## [Work to complete]
From the records below, transcribe only the lines running from the one with "ATOM 220 N N" through the one with "ATOM 224 O O". Keep both of those end lines.

[Stored entries]
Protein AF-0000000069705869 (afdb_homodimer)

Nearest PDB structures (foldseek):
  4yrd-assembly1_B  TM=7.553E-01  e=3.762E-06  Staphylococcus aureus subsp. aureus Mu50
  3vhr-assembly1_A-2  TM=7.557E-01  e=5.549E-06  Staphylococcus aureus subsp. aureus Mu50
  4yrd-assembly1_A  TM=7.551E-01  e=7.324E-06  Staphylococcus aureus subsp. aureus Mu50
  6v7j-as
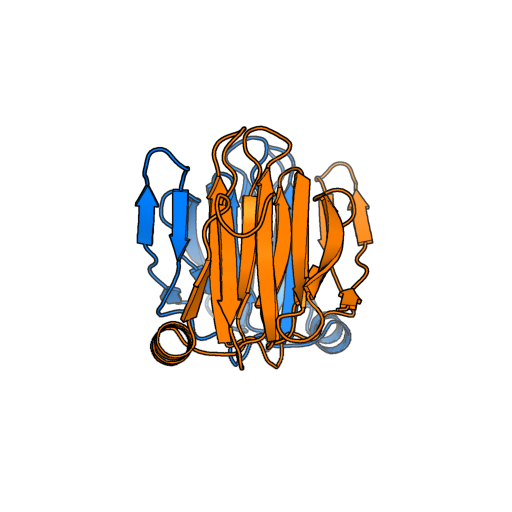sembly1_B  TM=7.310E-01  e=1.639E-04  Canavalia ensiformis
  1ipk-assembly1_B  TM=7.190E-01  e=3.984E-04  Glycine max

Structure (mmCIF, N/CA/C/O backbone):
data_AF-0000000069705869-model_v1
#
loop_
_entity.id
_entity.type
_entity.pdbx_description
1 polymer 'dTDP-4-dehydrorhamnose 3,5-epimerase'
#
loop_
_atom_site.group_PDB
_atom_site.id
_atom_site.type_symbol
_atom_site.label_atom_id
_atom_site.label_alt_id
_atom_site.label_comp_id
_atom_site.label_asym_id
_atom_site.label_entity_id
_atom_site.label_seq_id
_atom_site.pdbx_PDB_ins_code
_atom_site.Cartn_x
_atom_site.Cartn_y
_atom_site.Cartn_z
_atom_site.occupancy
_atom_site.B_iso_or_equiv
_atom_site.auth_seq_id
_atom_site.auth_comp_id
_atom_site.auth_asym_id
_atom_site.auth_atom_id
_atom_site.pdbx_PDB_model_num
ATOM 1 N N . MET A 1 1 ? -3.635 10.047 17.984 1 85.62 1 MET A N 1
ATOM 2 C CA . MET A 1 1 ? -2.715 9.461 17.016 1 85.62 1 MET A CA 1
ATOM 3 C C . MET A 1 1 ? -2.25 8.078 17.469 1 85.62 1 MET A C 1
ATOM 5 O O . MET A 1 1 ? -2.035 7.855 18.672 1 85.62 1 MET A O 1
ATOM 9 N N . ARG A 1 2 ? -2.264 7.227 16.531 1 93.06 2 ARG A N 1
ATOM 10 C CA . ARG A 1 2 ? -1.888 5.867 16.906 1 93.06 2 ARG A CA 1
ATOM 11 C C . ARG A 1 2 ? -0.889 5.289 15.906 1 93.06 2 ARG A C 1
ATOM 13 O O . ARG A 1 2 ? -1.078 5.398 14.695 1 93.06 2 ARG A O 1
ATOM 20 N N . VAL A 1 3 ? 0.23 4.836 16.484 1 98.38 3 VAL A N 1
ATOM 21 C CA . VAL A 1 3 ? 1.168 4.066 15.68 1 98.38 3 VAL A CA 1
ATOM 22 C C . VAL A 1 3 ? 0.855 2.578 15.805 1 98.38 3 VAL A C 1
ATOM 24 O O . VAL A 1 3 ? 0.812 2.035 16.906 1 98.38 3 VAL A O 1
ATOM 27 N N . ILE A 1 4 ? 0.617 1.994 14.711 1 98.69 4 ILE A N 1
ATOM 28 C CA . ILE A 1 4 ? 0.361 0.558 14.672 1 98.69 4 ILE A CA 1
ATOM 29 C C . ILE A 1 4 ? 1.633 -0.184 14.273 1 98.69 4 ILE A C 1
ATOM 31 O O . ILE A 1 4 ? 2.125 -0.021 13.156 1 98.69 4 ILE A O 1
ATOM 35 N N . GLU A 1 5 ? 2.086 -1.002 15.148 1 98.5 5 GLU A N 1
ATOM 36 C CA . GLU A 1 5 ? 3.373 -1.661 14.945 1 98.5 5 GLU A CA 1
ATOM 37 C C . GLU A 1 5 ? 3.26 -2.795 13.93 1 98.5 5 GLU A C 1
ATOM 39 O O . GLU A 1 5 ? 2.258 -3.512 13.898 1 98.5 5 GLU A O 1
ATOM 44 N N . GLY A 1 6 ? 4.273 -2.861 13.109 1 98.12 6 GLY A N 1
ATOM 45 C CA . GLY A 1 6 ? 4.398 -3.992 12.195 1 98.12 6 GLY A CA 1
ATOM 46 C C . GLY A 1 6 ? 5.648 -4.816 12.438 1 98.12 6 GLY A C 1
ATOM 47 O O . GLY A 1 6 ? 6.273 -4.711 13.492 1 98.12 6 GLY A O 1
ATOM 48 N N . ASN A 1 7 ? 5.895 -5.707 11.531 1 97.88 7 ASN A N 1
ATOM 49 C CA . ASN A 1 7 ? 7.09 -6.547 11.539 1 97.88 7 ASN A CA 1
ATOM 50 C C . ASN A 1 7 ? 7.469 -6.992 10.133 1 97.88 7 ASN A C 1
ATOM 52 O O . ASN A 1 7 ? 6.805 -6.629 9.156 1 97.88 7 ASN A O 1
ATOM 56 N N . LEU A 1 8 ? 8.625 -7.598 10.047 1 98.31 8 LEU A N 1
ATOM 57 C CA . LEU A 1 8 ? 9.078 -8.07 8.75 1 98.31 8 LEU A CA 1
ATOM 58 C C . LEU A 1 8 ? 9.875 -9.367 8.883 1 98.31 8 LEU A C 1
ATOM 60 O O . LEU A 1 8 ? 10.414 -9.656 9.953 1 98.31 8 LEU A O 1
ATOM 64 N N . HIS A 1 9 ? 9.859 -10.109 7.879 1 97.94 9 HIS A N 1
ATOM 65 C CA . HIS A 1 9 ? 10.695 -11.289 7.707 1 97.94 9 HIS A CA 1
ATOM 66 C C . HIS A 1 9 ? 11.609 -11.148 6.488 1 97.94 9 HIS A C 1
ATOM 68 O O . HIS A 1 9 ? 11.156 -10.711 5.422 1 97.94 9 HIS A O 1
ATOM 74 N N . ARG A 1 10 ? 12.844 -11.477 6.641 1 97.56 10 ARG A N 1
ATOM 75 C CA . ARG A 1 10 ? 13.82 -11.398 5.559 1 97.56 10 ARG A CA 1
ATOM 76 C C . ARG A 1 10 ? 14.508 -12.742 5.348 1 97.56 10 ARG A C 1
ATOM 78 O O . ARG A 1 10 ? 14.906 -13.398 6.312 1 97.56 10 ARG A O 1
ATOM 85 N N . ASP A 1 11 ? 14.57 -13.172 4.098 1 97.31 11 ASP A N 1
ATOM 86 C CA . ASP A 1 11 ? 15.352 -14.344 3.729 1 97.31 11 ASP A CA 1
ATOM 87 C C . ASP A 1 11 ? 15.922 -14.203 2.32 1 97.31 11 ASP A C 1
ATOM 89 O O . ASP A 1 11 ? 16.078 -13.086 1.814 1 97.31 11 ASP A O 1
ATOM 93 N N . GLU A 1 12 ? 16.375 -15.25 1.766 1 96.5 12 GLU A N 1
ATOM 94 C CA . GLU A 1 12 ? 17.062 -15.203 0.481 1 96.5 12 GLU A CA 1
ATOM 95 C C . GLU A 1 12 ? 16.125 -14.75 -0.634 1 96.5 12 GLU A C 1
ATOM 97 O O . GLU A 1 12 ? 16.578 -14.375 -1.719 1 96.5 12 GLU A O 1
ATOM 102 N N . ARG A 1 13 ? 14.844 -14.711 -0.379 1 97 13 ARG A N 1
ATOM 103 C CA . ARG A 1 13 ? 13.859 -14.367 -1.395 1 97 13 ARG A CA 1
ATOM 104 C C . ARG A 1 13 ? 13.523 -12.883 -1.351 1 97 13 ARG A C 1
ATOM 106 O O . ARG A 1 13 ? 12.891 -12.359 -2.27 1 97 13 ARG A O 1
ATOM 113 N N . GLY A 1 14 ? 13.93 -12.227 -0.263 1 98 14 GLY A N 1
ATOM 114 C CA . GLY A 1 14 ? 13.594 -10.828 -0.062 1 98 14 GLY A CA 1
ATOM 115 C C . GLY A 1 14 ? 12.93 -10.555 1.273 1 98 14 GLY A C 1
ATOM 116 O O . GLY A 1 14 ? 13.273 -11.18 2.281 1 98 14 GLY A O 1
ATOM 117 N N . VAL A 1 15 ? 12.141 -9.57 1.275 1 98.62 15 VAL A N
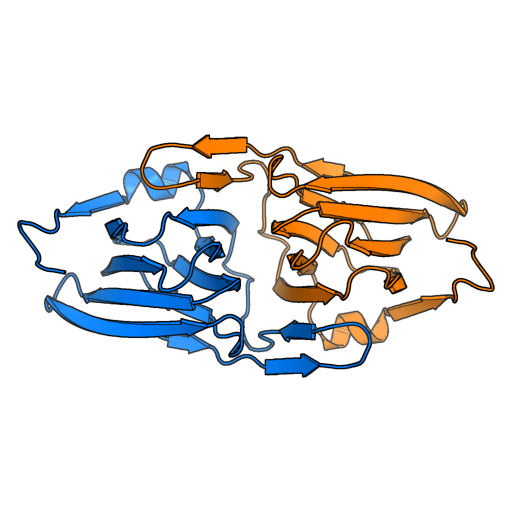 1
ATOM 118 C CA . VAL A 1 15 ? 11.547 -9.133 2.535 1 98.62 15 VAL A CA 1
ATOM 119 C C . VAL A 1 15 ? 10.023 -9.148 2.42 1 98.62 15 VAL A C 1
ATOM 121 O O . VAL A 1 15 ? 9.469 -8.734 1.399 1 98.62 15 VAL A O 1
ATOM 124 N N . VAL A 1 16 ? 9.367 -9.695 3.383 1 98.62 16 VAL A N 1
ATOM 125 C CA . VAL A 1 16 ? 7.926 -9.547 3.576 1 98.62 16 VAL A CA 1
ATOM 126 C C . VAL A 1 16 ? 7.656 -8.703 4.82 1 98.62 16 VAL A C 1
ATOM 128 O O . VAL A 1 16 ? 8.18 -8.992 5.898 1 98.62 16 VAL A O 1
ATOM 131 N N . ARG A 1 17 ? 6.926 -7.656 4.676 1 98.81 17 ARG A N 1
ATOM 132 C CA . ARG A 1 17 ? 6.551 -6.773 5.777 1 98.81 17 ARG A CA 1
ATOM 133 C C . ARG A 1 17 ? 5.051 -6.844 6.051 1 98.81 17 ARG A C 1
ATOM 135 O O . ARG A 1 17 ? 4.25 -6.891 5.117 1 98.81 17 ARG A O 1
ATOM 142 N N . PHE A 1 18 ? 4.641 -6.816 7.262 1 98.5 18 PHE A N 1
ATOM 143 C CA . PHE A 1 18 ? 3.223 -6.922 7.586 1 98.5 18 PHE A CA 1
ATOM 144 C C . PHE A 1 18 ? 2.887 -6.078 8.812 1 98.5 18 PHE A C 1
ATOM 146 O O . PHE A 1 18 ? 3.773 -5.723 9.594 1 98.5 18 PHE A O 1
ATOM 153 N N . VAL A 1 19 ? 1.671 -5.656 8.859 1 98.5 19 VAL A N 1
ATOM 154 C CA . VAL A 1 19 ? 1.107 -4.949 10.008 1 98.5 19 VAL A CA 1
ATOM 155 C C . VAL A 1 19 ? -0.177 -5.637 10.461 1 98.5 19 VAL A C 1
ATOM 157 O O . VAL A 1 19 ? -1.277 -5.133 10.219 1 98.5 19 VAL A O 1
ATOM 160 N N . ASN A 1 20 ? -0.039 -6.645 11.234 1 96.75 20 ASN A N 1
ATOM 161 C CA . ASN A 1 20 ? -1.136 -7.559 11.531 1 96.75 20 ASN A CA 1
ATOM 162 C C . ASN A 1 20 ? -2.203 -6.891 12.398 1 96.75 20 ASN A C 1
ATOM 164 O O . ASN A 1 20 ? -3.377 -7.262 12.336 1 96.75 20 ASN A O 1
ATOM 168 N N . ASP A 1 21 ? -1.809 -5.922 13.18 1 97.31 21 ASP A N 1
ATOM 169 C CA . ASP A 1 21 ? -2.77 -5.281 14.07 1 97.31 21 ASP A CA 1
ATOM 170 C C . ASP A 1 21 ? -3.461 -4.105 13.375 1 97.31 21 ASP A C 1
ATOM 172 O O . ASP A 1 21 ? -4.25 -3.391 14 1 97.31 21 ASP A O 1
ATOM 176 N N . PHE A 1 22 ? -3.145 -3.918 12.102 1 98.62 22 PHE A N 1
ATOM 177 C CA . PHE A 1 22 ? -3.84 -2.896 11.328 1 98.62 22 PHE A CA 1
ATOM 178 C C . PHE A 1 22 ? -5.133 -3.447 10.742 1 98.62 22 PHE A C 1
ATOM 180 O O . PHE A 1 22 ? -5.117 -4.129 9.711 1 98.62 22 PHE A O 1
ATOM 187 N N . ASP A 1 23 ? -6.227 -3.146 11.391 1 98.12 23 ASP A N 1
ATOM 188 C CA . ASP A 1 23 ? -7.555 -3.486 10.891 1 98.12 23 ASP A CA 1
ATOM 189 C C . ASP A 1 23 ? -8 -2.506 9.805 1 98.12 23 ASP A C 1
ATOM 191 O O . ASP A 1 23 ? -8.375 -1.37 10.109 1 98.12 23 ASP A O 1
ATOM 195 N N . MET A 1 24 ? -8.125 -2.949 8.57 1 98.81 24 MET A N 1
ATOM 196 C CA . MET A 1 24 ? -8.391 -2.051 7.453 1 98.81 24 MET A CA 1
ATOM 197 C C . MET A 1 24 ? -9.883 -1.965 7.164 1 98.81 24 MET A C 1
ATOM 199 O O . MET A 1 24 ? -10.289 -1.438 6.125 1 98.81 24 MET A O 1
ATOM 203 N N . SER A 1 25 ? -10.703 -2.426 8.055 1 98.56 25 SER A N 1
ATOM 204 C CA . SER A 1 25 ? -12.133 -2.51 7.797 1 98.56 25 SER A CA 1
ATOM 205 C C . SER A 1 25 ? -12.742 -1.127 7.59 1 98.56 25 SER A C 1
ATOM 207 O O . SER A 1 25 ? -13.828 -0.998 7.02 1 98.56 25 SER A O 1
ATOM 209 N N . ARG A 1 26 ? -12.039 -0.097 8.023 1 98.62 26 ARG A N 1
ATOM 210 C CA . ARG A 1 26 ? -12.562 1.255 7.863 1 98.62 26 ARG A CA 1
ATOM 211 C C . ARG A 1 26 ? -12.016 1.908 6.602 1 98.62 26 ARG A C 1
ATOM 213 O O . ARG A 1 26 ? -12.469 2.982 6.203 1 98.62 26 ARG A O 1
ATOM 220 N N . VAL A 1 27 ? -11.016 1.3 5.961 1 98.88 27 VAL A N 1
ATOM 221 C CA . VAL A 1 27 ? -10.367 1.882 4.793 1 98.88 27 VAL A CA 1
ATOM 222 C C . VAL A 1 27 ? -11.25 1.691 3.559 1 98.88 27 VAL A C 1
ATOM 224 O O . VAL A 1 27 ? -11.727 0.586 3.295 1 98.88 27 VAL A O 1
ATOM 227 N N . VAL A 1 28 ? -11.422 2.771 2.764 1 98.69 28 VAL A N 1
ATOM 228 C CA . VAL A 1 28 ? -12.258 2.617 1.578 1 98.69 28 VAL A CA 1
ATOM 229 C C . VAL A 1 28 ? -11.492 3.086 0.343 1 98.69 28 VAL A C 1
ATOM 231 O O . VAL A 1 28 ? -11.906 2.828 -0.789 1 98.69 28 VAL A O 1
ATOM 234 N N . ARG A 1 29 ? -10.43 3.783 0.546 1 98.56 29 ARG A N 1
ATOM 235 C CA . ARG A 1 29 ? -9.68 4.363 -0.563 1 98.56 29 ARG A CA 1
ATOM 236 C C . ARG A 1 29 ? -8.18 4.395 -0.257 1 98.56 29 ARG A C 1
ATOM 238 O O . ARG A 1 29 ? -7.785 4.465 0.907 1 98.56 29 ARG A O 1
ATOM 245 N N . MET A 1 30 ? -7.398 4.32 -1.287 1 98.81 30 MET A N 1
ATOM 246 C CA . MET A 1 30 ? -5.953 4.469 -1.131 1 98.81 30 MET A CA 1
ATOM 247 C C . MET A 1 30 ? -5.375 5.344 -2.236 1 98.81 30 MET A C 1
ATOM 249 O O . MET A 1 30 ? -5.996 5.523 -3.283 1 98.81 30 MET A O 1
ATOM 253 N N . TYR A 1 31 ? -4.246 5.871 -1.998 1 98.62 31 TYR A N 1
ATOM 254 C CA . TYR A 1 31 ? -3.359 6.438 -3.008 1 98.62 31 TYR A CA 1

## [Reply]
ATOM 220 N N . VAL A 1 27 ? -11.016 1.3 5.961 1 98.88 27 VAL A N 1
ATOM 221 C CA . VAL A 1 27 ? -10.367 1.882 4.793 1 98.88 27 VAL A CA 1
ATOM 222 C C . VAL A 1 27 ? -11.25 1.691 3.559 1 98.88 27 VAL A C 1
ATOM 224 O O . VAL A 1 27 ? -11.727 0.586 3.295 1 98.88 27 VAL A O 1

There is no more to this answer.